Он захмелеет от увиденного и пропитается всем, что почувствовал, и лишь после этого начнет воображать. Ребенок обнаружит наконец этот возобновляемый источник энергии: воображение станет той силой, которая растормошит его и сдвинет с места. Он примется бросать в ее поток неодушевленные предметы – все, что попадется под руку: воздушного змея, игрушечный пропеллер, горстку пепла. Он будет фантазировать. Достраивать внутри все, что видит там, снаружи. Он станет совершенствовать свой мир и сочинять истории.
Но сначала у него есть только ощущения. Мир стучится к нему, и ребенок его впускает.
Я помню ночь. Уже несколько секунд, как смолк мотор. Все, мы приехали, понятно. Но открывать глаза пока совсем не хочется. Все замерло. Еще не хлопают ни двери машины, ни крышка багажника.

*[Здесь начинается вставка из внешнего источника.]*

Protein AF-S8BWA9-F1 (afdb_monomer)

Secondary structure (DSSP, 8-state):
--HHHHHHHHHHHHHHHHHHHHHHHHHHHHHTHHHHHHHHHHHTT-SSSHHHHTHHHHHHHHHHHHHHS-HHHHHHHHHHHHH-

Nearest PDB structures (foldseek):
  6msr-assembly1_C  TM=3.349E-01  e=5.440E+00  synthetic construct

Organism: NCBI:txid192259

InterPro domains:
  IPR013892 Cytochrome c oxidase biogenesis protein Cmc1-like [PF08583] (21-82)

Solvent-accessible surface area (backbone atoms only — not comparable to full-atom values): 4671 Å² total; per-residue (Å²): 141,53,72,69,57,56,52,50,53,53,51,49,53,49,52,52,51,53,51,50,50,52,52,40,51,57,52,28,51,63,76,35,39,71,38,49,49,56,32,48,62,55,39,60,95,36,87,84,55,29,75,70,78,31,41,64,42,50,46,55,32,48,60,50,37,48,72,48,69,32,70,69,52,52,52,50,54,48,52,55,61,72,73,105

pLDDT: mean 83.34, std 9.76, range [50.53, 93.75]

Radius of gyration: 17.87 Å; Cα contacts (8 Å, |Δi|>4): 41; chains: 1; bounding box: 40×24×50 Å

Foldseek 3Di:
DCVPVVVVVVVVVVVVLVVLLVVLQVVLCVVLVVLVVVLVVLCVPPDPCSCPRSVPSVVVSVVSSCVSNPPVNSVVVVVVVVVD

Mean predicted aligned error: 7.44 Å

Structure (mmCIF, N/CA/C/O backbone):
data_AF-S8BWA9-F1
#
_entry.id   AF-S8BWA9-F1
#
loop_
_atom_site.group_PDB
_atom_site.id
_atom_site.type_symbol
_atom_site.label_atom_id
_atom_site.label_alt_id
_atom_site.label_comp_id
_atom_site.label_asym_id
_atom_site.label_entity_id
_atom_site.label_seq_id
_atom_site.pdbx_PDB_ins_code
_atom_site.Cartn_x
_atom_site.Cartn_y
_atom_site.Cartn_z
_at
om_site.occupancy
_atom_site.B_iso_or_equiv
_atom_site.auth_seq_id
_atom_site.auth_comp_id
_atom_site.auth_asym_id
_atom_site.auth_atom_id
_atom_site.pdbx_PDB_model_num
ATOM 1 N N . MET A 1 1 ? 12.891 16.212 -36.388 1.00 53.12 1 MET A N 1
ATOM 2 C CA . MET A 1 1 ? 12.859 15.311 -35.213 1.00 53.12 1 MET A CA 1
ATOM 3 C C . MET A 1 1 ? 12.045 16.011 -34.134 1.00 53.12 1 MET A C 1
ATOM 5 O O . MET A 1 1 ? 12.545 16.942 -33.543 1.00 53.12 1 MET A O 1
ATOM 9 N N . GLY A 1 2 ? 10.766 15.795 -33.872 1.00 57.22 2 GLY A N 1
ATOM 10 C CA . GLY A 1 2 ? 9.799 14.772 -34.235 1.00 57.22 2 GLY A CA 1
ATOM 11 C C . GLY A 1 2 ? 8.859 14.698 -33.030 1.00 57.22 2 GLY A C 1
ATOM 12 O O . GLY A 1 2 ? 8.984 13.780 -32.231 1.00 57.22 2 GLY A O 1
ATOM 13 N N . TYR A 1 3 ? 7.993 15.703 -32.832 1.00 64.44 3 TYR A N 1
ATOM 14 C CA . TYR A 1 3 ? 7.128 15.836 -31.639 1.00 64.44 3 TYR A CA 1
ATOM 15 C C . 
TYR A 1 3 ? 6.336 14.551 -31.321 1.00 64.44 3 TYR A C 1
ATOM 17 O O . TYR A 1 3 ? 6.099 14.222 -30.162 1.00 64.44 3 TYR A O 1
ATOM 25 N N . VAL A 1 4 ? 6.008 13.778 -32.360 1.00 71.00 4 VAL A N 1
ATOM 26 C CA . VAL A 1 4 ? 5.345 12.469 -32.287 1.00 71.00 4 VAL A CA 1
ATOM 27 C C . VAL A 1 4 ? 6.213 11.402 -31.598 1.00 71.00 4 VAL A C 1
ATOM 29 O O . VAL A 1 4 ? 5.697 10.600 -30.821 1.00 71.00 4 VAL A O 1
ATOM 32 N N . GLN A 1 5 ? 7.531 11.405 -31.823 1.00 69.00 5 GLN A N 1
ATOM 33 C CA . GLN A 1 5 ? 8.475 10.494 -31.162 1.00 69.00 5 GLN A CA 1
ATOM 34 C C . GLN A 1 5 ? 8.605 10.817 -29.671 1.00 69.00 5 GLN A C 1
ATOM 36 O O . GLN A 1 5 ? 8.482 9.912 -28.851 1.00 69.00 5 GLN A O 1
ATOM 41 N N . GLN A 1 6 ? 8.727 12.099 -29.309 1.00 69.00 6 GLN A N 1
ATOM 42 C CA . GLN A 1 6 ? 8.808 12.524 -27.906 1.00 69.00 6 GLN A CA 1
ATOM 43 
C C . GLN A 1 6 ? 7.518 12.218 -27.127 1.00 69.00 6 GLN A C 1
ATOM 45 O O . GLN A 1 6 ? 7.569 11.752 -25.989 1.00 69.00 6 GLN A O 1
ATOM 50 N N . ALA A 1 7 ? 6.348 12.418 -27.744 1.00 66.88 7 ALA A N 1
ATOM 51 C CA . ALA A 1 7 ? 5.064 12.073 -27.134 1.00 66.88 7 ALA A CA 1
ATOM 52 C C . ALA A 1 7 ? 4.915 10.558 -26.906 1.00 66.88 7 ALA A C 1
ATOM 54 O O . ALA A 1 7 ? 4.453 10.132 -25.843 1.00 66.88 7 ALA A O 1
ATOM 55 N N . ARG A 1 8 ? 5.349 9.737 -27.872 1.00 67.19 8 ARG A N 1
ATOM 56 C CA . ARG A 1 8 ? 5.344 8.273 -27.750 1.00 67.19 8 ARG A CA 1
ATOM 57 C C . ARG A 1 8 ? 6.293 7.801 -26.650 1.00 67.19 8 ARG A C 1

Я сижу сзади и каждый раз замечаю эту абсолютную тишину, даже если сплю. Наверное, я слышу дыхание, которое доносится с передних сидений, потому что родители наклонились друг к другу. Может, они просто дышат, не двигаясь. А может, целуются. Если идет дождь, их неподвижность длится чуть дольше – можно воспользоваться лишней секундой, чтобы взять разбег. Я сплю. Мне некуда спешить. Для спящих детей дорога – это восхитительная звуковая дорожка.
Я знаю, что родители оглянулись и смотрят на нас. Все звуки прекращаются. Они смотрят долго. Приехали. Они говорят это очень мягко и тихо. На второй раз кто-то из братьев начинает ворочаться. Но я держусь. Если не проколоться, меня, возможно, понесут на руках. Я изо всех сил стараюсь не улыбнуться и чтобы ресницы не дрогнули, но вдруг вспоминаю место, где остановилась наша машина. Мне так и хочется вскочить и броситься бежать. Каникулы. Приехали! Я мог бы прыгнуть прямо в темноту.

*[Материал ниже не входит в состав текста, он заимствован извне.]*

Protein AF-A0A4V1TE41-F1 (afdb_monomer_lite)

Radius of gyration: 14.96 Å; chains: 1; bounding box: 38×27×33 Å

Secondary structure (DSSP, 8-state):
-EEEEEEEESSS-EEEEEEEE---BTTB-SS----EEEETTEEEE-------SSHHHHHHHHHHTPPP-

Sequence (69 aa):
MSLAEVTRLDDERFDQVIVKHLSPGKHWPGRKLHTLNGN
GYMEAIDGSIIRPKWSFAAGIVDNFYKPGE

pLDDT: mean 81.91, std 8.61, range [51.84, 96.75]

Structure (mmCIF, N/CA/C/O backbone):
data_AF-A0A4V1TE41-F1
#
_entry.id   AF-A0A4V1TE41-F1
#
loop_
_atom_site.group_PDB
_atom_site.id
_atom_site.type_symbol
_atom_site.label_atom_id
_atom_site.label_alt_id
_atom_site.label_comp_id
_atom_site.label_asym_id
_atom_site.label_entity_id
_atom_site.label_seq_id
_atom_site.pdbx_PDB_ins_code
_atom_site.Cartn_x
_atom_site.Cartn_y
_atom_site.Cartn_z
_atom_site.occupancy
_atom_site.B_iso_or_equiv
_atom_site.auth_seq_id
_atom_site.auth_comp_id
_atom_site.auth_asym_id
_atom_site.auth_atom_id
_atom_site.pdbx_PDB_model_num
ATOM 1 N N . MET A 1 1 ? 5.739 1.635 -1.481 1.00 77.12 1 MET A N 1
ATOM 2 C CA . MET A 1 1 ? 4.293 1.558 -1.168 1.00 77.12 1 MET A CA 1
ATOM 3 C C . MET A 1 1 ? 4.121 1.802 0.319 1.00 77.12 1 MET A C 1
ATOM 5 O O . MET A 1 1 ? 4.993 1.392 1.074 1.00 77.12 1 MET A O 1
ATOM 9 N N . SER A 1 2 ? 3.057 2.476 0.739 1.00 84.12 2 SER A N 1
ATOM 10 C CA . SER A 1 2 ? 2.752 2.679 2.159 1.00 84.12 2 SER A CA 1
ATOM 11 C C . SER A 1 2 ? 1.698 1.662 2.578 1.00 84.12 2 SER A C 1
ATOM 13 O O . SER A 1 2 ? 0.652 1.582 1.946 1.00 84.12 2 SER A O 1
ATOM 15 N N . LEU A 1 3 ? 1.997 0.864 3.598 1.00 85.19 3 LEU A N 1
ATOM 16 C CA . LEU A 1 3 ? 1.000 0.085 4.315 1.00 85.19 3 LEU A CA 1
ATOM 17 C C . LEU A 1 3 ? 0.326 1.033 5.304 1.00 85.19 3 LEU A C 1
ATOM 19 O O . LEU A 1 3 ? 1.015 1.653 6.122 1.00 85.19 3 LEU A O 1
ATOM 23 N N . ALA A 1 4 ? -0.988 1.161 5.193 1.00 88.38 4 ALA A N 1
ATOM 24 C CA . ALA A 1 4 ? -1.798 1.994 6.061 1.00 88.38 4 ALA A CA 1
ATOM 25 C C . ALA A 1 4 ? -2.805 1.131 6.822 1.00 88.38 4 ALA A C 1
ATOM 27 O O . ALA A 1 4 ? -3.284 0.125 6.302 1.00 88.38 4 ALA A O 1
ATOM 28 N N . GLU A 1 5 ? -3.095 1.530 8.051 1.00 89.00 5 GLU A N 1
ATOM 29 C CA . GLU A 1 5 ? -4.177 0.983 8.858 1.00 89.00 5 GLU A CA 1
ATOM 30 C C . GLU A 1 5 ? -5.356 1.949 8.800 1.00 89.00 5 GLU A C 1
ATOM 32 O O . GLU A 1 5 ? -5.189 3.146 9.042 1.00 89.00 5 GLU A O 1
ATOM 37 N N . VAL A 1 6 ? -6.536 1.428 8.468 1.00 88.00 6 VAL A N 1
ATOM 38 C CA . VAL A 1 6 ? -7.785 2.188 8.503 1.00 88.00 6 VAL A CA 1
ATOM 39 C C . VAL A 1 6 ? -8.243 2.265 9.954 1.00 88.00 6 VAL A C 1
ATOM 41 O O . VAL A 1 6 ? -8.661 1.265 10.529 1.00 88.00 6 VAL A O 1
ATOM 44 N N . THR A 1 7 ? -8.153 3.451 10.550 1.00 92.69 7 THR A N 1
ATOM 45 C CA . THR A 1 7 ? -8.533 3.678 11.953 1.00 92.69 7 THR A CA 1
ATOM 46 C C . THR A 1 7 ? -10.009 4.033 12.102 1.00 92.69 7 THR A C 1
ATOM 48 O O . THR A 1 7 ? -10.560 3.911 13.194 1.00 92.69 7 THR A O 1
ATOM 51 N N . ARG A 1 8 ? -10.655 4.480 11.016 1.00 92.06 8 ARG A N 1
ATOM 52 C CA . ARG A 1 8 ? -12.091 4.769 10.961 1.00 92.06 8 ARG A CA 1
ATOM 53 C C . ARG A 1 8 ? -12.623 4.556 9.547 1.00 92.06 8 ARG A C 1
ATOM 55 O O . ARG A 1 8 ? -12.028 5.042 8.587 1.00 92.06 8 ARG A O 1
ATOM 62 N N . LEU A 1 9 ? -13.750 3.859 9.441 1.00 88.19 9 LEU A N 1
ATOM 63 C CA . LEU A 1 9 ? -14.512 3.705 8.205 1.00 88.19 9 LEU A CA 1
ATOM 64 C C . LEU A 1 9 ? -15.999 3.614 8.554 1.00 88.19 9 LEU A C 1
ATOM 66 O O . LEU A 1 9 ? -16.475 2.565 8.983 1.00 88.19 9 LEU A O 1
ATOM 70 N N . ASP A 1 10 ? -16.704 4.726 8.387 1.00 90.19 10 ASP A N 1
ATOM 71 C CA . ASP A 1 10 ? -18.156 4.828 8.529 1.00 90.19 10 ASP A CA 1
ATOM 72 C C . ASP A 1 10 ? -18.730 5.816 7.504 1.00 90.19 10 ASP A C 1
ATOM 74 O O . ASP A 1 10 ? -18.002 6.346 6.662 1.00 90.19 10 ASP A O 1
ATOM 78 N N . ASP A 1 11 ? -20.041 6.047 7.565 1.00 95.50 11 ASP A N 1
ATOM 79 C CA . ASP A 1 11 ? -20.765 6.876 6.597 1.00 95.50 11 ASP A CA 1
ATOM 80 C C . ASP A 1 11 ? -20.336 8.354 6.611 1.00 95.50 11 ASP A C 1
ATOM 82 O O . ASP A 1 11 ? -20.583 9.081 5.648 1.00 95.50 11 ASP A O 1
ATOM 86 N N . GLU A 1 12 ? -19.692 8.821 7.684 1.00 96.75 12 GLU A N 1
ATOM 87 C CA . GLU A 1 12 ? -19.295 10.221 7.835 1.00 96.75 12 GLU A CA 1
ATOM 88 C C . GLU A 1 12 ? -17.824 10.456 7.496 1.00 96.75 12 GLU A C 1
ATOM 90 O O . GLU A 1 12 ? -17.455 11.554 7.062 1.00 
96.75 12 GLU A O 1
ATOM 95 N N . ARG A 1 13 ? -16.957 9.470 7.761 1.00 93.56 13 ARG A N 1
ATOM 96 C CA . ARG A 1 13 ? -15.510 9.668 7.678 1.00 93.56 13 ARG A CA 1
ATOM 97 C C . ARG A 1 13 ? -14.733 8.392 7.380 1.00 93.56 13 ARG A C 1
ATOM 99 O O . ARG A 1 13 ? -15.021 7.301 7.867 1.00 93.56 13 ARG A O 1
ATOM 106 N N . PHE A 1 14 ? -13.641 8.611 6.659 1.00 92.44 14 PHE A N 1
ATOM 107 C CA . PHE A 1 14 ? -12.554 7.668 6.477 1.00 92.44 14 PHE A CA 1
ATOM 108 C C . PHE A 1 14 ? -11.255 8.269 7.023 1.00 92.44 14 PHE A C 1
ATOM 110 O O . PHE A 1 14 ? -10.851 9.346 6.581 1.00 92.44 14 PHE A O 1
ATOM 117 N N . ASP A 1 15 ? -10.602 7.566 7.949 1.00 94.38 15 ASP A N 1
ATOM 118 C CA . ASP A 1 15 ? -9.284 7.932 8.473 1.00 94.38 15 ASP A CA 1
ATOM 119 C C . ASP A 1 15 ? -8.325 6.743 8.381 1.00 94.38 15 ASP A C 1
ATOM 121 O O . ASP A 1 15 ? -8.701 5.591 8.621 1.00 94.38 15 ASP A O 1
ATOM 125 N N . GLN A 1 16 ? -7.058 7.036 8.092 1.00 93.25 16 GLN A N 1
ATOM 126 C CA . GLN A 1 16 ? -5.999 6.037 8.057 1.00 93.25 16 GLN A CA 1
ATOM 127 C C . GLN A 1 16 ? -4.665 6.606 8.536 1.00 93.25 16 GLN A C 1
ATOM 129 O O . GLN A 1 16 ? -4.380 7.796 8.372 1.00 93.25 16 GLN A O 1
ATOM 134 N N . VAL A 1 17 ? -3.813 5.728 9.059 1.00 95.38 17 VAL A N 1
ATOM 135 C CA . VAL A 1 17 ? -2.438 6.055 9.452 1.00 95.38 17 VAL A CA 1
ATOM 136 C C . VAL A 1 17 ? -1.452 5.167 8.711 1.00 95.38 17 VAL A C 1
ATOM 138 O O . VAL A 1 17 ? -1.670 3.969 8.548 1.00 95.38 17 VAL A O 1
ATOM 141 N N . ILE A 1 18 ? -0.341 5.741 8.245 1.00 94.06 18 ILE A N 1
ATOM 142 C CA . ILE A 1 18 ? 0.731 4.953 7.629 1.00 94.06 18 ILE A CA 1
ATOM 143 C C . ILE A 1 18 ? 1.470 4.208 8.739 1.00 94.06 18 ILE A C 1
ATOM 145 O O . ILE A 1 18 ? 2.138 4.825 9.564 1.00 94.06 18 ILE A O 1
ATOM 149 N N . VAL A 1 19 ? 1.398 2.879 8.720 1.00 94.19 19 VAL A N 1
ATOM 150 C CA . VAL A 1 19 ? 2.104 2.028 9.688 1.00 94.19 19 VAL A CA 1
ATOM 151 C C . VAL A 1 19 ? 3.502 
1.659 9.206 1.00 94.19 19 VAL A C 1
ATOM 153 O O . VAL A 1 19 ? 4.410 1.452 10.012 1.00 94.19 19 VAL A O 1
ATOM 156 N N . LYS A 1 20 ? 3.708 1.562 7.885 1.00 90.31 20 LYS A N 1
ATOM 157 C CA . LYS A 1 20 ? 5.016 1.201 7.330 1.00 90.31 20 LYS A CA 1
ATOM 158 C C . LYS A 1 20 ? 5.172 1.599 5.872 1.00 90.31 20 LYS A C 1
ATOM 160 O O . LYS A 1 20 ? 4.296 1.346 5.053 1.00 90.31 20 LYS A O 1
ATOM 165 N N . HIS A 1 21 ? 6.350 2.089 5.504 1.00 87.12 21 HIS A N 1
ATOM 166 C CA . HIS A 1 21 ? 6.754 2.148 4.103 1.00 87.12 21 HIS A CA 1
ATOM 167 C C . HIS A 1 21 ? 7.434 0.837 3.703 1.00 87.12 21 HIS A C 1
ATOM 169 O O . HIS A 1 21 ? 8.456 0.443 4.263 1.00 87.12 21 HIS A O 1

Но я держусь. Так хочется, чтобы меня понесли на руках… Так хочется приберечь сюрприз на завтра… Я терпеливо жду.
Когда отец прижмет меня к себе, мы оба станем притворяться, будто не знаем, что я не сплю. Мы оба поежимся, как от холода.
– Приехали…
Я буду чувствовать, что на моем лице остались отпечатки ткани автомобильного сиденья. Мы двинемся по лестнице, пойдем по коридорам и холодным комнатам. Я с закрытыми глазами узнáю звуки закрывающихся дверей, и скрип от отцовских шагов, и запах каменных ступенек – весь этот áтлас ощущений дома, по которому я пробегаю так, будто глаза мои открыты. Постель, куда меня положат, тоже будет мне знакома.
С меня снимают пальто, неловко выворачивая руки. Это тонкое искусство, искусство непостижимое – раздеть уснувшего ребенка.
Постельное белье здесь пахнет дождем и воском. По телу пробегает дрожь, и накрывает волна – мне холодно и радостно. Я зарываюсь в пух подушки, чтобы не заплакать. Гаснет свет.
Но в ту же самую секунду я одновременно нахожусь внизу, под дождем, сижу за рулем другой машины, за воротами, и, кажется, только что заметил, как выключили свет в окне. Все закрыто. Здесь много лет никто не ночевал. Ключа от ворот у меня больше нет.
Я приехал сюда за ребенком, который спит наверху и которым я сам был когда-то. Он лежит в постели и слышит удаляющиеся шаги отца и грохот закрывающейся двери, ведущей на каменную лестницу.
Полночь. Мне не по себе. Выхожу из машины и перелезаю через ограду. Зачем я здесь? Я приехал на поиски того самого сонета, который вывел меня из детства. Он должен быть тут, на третьем этаже, в ящике старого дедовского стола. Он до сих пор лежит там, я в этом совершенно уверен. Я выехал из дома несколько часов назад, на закате, никого не предупредив и ничего не спланировав: мне предстояло взять эту заброшенную крепость штурмом.
Теперь я сижу, балансируя, на верхней перекладине ворот, в лучах автомобильных фар, и меня вдруг настигает воспоминание.
Когда мне было восемь или девять, помню, я вбил себе в голову, что я – объект грандиозного сговора. Моя догадка состояла в том, что в действительности меня нет, меня лишь придумали, а родители и остальные люди просто делают вид, будто я не выдумка. Все вокруг из кожи вон лезли, чтобы убедить меня в реальности моего существования, но я повсюду находил доказательства того, что на самом деле меня нет. А когда окружающие обращались ко мне с самым естественным видом или накрывали на стол с учетом моей персоны, объяснение этому было одно: они просто делали вид, что я есть.